■ TASK DIRECTIONS: Starting at the line that contains "ATOM 69 O O . ASN" and ending at the line that contains "ATOM 98 C C", the lines below are to be given again exactly, with nothing added.
============================================================
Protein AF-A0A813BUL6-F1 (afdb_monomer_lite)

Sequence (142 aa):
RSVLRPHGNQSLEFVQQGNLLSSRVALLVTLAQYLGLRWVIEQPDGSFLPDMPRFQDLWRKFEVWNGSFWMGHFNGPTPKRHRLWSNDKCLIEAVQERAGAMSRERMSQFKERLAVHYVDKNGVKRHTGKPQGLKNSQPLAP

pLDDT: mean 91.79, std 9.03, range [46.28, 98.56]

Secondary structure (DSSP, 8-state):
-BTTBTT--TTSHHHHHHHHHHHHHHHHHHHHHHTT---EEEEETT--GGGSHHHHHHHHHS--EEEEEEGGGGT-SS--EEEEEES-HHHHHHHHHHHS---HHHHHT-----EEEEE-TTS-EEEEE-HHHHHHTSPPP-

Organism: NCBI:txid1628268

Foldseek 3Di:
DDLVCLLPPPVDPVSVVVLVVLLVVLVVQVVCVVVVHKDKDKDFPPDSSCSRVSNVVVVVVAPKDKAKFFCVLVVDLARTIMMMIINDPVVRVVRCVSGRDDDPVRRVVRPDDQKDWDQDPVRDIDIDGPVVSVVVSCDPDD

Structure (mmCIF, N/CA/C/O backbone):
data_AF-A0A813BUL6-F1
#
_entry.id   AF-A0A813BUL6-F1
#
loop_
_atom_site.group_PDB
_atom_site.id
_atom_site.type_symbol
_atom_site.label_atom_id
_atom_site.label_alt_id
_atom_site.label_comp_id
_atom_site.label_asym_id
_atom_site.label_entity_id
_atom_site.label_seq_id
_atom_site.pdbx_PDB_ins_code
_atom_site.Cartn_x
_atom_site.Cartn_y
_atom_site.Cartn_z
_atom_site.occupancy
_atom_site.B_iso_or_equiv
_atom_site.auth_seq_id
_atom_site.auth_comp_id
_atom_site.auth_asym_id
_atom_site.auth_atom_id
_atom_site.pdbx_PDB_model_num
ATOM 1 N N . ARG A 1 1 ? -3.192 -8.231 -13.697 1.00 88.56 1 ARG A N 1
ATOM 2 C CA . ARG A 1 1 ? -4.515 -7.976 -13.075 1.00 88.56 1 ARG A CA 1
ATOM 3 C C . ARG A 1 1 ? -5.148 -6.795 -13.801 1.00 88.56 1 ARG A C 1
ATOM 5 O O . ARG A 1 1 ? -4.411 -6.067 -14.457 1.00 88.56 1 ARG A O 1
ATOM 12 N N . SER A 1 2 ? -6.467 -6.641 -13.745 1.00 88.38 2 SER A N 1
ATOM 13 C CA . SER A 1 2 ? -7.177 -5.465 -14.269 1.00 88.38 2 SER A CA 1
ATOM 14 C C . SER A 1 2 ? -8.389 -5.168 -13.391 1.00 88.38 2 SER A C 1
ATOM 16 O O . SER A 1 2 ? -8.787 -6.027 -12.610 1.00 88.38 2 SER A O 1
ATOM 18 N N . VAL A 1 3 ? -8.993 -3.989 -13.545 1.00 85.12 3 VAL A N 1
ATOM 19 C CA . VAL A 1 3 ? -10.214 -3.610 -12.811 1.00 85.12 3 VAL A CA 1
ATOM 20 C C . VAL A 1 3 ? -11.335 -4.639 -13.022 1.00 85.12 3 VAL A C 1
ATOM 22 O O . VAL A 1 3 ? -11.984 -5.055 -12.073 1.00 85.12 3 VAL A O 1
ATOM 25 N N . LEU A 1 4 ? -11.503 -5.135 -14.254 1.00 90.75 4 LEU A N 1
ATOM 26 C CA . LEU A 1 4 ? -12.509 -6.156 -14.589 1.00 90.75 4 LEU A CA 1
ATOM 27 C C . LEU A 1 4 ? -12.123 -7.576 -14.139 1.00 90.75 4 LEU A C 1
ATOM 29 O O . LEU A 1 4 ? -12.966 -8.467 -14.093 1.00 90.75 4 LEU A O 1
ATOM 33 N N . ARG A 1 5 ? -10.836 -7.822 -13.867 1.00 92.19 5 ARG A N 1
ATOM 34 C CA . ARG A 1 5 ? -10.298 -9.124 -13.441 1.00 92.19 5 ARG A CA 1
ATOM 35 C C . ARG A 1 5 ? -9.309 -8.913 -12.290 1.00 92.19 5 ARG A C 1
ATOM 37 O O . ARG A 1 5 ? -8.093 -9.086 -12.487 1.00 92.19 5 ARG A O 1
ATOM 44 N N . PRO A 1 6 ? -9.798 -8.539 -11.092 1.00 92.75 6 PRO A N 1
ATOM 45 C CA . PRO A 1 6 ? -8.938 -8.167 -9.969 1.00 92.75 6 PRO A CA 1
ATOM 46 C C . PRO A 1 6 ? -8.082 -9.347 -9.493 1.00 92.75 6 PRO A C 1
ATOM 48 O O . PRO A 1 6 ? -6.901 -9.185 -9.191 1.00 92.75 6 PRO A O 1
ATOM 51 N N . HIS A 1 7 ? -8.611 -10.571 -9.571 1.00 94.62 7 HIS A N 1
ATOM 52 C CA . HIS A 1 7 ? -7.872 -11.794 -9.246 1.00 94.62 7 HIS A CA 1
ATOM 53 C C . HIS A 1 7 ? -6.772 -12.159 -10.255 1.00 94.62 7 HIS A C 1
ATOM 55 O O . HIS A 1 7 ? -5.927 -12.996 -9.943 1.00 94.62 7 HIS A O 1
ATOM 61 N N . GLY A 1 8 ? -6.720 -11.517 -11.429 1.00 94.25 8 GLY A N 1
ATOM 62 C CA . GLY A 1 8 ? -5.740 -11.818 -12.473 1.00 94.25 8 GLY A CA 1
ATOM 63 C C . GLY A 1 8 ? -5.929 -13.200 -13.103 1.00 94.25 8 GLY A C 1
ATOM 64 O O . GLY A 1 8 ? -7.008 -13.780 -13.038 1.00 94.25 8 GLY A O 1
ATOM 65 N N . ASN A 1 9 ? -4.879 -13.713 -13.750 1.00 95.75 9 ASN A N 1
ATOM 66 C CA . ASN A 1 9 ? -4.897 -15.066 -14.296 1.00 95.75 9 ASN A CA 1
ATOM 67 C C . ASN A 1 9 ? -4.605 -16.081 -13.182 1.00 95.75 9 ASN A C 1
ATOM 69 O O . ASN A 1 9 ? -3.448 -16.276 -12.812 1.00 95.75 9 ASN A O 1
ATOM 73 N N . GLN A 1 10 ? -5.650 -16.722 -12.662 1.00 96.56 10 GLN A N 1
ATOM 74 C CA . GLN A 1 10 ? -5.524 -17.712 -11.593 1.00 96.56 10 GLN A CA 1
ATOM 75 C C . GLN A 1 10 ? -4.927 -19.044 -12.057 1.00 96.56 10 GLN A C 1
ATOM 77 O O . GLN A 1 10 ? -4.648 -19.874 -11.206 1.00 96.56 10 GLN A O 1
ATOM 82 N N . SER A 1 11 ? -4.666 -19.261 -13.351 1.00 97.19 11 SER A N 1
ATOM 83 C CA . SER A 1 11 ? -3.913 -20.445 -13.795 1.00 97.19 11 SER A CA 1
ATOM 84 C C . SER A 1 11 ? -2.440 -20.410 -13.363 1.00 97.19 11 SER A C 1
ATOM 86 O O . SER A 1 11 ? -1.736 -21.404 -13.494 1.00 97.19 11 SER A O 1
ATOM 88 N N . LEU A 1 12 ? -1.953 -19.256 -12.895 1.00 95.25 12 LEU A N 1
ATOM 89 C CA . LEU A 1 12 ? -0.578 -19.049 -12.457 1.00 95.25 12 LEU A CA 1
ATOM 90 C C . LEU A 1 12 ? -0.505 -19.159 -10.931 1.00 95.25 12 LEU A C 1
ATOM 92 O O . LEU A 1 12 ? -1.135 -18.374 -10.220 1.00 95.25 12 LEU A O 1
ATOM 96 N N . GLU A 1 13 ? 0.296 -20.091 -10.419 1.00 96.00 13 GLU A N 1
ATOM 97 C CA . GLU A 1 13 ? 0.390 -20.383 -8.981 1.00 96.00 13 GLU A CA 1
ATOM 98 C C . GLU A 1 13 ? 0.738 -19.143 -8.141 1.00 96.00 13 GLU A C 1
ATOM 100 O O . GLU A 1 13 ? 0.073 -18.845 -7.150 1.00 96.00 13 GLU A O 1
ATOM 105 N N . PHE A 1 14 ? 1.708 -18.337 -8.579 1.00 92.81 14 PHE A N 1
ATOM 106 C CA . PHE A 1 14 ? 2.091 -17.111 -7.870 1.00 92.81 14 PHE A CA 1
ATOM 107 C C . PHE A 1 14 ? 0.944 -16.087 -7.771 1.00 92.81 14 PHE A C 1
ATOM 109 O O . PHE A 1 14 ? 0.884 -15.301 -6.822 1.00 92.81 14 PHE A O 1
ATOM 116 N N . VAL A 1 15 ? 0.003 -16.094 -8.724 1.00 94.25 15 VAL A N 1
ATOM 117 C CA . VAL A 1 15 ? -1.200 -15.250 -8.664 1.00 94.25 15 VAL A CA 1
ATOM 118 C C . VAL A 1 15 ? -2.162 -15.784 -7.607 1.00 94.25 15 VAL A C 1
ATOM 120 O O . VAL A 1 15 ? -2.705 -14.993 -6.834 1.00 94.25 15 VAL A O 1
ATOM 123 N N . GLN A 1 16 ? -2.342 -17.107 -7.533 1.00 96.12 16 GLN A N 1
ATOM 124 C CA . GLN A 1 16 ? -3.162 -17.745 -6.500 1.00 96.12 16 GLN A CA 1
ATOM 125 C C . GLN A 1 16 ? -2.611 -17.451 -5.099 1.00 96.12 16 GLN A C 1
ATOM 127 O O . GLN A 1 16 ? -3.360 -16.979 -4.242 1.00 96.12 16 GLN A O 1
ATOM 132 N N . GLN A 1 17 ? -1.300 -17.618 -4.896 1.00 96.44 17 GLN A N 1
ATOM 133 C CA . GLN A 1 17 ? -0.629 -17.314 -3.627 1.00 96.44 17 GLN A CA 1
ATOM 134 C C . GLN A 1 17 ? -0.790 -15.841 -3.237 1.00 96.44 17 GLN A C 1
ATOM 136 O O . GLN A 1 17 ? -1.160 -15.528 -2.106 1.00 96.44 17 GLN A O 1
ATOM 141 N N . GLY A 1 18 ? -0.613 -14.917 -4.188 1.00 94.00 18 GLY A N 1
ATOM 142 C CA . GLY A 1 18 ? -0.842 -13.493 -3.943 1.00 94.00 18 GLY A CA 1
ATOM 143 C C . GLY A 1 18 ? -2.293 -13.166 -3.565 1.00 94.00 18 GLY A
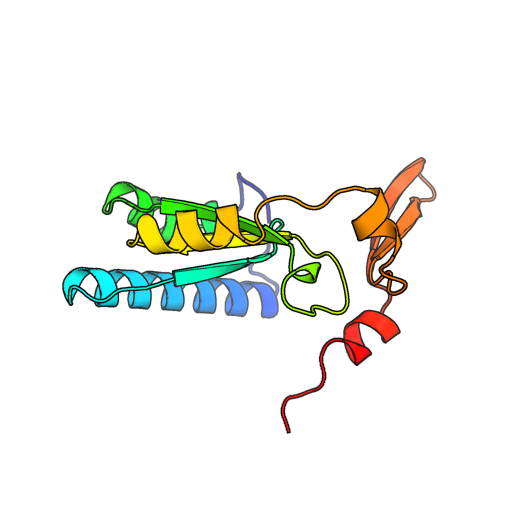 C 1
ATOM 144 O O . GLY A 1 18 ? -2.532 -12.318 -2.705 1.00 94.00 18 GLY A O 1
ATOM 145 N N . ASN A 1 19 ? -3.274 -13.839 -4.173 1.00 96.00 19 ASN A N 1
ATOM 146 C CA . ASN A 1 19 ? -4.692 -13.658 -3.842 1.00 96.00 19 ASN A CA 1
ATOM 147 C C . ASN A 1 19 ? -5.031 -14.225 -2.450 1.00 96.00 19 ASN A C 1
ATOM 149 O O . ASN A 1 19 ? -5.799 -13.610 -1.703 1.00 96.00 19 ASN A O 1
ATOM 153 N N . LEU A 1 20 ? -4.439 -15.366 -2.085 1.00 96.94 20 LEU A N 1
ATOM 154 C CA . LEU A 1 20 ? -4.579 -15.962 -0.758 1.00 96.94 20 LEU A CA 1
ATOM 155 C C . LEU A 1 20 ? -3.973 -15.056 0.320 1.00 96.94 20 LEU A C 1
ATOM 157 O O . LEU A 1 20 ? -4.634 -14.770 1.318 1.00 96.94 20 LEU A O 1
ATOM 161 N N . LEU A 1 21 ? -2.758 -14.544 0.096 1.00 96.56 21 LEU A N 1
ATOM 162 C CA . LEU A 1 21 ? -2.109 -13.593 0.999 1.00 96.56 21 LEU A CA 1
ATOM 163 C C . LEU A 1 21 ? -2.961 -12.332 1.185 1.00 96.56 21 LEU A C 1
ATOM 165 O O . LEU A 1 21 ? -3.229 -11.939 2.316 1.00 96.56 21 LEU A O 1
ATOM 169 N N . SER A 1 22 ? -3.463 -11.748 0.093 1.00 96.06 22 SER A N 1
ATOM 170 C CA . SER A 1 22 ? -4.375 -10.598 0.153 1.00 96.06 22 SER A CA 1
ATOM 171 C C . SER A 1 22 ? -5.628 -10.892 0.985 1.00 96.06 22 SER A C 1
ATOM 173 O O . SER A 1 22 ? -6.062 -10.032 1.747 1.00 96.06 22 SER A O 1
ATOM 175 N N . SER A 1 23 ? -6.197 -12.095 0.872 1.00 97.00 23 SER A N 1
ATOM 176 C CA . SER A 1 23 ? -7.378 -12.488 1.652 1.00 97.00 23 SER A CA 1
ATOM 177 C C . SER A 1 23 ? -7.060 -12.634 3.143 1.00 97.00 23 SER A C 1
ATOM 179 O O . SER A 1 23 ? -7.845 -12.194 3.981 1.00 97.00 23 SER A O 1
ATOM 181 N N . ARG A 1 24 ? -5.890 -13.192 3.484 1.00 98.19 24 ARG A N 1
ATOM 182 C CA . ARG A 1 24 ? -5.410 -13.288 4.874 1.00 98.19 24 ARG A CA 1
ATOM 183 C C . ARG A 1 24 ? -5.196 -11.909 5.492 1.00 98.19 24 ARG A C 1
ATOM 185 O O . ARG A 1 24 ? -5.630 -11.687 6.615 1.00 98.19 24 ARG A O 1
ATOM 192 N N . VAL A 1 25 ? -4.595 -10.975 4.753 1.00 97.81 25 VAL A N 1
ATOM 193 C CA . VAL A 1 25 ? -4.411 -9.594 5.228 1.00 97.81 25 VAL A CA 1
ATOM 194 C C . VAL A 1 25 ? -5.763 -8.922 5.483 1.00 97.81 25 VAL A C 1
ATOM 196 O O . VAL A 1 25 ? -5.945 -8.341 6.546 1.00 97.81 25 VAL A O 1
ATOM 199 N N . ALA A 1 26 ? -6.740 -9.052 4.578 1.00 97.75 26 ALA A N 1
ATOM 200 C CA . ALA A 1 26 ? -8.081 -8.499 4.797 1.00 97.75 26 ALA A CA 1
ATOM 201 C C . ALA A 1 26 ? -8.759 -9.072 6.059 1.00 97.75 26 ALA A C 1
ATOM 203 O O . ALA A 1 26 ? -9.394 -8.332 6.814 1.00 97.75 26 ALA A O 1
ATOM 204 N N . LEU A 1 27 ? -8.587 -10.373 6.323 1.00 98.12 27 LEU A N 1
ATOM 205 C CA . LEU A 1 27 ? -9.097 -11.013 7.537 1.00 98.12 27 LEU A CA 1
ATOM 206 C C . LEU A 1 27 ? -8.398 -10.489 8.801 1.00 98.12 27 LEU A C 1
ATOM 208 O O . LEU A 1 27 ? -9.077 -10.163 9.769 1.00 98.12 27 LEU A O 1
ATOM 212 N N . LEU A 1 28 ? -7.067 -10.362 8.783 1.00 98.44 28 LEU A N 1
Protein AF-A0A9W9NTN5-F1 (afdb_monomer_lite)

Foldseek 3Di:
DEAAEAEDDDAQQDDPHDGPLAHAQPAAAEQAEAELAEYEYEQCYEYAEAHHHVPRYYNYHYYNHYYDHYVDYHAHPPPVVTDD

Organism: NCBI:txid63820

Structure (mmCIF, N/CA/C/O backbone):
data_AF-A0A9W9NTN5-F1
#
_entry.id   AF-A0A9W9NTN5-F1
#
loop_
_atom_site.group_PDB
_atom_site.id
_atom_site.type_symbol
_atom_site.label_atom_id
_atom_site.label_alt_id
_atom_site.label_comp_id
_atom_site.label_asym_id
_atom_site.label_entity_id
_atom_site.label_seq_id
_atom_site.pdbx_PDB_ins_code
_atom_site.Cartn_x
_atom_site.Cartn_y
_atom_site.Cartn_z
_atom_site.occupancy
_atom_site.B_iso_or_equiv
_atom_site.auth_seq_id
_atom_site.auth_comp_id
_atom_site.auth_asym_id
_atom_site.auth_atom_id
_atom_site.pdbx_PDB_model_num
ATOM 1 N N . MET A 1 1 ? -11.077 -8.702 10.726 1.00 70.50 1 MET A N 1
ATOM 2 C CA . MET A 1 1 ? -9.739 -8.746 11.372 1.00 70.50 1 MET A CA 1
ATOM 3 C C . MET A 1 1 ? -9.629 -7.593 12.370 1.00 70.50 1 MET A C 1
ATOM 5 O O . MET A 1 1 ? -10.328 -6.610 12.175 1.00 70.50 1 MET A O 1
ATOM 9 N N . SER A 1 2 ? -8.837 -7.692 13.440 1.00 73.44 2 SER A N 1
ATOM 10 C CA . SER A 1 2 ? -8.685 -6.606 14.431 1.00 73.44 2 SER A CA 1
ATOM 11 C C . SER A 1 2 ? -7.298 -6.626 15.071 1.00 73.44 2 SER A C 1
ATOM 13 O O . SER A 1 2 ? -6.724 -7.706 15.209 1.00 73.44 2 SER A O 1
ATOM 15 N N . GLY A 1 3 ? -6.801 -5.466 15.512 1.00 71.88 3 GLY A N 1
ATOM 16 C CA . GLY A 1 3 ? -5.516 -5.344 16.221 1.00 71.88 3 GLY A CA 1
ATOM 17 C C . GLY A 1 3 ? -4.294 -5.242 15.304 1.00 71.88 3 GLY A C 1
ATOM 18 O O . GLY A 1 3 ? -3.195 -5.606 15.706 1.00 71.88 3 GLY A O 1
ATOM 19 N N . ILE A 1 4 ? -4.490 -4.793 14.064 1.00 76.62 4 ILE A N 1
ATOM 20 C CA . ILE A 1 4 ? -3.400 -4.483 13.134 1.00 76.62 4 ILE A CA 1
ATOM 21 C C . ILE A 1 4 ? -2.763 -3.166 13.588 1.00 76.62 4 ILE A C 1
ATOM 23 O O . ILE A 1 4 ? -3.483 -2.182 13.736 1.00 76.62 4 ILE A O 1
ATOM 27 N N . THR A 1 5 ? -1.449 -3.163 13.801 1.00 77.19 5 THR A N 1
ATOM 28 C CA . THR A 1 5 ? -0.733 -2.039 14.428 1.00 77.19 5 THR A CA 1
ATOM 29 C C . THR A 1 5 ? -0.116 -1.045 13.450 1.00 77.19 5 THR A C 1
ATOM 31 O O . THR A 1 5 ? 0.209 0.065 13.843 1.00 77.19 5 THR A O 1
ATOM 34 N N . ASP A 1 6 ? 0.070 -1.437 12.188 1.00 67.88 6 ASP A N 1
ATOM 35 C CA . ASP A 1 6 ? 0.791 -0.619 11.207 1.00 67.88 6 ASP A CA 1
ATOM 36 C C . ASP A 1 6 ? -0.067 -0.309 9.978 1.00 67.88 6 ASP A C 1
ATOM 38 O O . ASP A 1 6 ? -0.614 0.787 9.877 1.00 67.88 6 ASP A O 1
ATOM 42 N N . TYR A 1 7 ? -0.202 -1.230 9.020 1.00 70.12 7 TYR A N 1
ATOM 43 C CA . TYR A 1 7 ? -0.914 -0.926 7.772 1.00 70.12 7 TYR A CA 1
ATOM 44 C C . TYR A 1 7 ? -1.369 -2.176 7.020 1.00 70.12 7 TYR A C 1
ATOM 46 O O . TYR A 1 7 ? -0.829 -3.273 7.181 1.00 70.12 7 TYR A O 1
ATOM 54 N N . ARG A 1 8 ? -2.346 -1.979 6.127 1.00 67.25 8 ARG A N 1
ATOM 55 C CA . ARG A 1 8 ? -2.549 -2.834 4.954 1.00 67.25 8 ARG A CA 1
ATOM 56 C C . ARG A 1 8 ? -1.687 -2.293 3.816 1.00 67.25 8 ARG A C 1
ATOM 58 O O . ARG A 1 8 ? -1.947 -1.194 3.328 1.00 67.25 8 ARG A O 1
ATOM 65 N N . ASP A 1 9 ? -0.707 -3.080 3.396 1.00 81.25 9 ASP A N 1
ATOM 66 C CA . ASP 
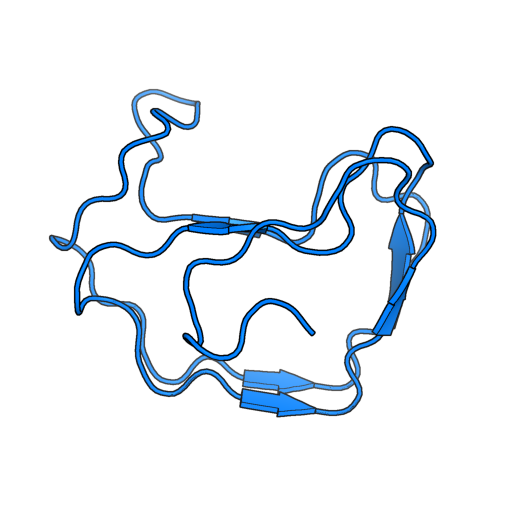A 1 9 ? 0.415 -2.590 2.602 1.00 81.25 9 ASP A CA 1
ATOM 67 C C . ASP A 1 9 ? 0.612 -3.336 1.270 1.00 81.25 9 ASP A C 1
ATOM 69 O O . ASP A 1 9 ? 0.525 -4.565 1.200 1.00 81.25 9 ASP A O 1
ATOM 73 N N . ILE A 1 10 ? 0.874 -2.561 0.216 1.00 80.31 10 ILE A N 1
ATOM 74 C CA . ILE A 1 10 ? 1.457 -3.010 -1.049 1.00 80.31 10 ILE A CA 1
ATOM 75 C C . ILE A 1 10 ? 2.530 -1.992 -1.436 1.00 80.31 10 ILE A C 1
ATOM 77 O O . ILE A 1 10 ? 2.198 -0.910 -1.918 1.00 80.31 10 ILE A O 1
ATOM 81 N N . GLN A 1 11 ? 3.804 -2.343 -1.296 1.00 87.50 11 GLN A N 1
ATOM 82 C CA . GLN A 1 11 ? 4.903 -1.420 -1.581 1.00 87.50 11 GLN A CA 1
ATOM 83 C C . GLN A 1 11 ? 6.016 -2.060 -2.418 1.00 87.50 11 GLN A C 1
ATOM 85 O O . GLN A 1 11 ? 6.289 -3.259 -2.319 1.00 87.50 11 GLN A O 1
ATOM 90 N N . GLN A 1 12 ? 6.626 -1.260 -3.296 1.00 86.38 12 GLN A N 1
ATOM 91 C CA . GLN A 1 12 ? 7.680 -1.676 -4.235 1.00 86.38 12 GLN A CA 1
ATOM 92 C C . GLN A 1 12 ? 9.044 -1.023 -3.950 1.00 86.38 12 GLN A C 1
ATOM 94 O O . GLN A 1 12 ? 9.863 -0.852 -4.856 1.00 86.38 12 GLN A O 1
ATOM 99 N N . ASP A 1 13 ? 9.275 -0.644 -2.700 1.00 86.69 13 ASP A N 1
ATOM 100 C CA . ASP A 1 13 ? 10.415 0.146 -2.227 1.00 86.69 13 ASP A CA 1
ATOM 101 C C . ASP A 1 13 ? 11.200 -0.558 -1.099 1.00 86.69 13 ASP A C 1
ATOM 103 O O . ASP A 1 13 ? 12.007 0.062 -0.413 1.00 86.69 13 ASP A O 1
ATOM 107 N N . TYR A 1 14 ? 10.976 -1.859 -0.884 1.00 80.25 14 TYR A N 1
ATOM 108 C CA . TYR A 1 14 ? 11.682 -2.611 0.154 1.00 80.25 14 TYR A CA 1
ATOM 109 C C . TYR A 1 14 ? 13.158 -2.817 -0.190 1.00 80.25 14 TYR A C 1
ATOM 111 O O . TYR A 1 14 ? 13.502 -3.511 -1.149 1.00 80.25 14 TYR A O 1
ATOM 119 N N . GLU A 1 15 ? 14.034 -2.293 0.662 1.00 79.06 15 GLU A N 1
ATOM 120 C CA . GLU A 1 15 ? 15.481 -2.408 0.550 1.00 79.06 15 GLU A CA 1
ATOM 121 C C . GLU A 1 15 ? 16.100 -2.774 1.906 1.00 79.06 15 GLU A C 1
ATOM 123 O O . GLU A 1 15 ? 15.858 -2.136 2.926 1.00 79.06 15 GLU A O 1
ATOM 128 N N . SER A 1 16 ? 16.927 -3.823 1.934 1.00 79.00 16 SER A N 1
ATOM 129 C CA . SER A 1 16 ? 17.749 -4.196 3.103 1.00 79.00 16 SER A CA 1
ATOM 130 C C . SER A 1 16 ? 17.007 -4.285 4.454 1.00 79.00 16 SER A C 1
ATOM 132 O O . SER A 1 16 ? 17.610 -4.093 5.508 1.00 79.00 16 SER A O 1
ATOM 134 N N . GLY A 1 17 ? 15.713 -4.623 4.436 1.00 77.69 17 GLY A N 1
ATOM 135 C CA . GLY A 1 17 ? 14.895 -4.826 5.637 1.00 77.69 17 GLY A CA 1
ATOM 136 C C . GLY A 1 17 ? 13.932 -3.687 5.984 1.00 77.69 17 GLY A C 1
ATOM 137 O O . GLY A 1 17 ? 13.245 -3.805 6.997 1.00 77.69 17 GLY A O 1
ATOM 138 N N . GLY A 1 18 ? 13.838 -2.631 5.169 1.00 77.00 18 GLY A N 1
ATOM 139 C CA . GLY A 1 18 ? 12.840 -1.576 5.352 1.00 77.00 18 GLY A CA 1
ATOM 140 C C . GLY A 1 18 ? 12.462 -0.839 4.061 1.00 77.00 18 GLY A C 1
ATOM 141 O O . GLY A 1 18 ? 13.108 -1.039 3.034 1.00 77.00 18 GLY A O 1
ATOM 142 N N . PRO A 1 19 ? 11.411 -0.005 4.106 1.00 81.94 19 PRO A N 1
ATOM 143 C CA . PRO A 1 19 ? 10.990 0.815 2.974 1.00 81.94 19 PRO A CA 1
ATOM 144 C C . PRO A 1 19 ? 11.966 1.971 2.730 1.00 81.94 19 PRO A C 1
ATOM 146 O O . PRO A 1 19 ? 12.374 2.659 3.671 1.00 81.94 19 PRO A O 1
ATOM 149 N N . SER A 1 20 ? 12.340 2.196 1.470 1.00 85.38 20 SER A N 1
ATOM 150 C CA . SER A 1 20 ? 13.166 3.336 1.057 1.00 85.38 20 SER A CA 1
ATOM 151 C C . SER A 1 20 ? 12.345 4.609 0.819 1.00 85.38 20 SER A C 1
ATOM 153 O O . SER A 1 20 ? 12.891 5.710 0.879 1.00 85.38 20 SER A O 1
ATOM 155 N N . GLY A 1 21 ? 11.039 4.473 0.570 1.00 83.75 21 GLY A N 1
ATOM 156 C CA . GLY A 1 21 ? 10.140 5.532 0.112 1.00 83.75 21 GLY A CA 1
============================================================
■ RESULT BELOW:
ATOM 69 O O . ASN A 1 9 ? -3.448 -16.276 -12.812 1.00 95.75 9 ASN A O 1
ATOM 73 N N . GLN A 1 10 ? -5.650 -16.722 -12.662 1.00 96.56 10 GLN A N 1
ATOM 74 C CA . GLN A 1 10 ? -5.524 -17.712 -11.593 1.00 96.56 10 GLN A CA 1
ATOM 75 C C . GLN A 1 10 ? -4.927 -19.044 -12.057 1.00 96.56 10 GLN A C 1
ATOM 77 O O . GLN A 1 10 ? -4.648 -19.874 -11.206 1.00 96.56 10 GLN A O 1
ATOM 82 N N . SER A 1 11 ? -4.666 -19.261 -13.351 1.00 97.19 11 SER A N 1
ATOM 83 C CA . SER A 1 11 ? -3.913 -20.445 -13.795 1.00 97.19 11 SER A CA 1
ATOM 84 C C . SER A 1 11 ? -2.440 -20.410 -13.363 1.00 97.19 11 SER A C 1
ATOM 86 O O . SER A 1 11 ? -1.736 -21.404 -13.494 1.00 97.19 11 SER A O 1
ATOM 88 N N . LEU A 1 12 ? -1.953 -19.256 -12.895 1.00 95.25 12 LEU A N 1
ATOM 89 C CA . LEU A 1 12 ? -0.578 -19.049 -12.457 1.00 95.25 12 LEU A CA 1
ATOM 90 C C . LEU A 1 12 ? -0.505 -19.159 -10.931 1.00 95.25 12 LEU A C 1
ATOM 92 O O . LEU A 1 12 ? -1.135 -18.374 -10.220 1.00 95.25 12 LEU A O 1
ATOM 96 N N . GLU A 1 13 ? 0.296 -20.091 -10.419 1.00 96.00 13 GLU A N 1
ATOM 97 C CA . GLU A 1 13 ? 0.390 -20.383 -8.981 1.00 96.00 13 GLU A CA 1
ATOM 98 C C . GLU A 1 13 ? 0.738 -19.143 -8.141 1.00 96.00 13 GLU A C 1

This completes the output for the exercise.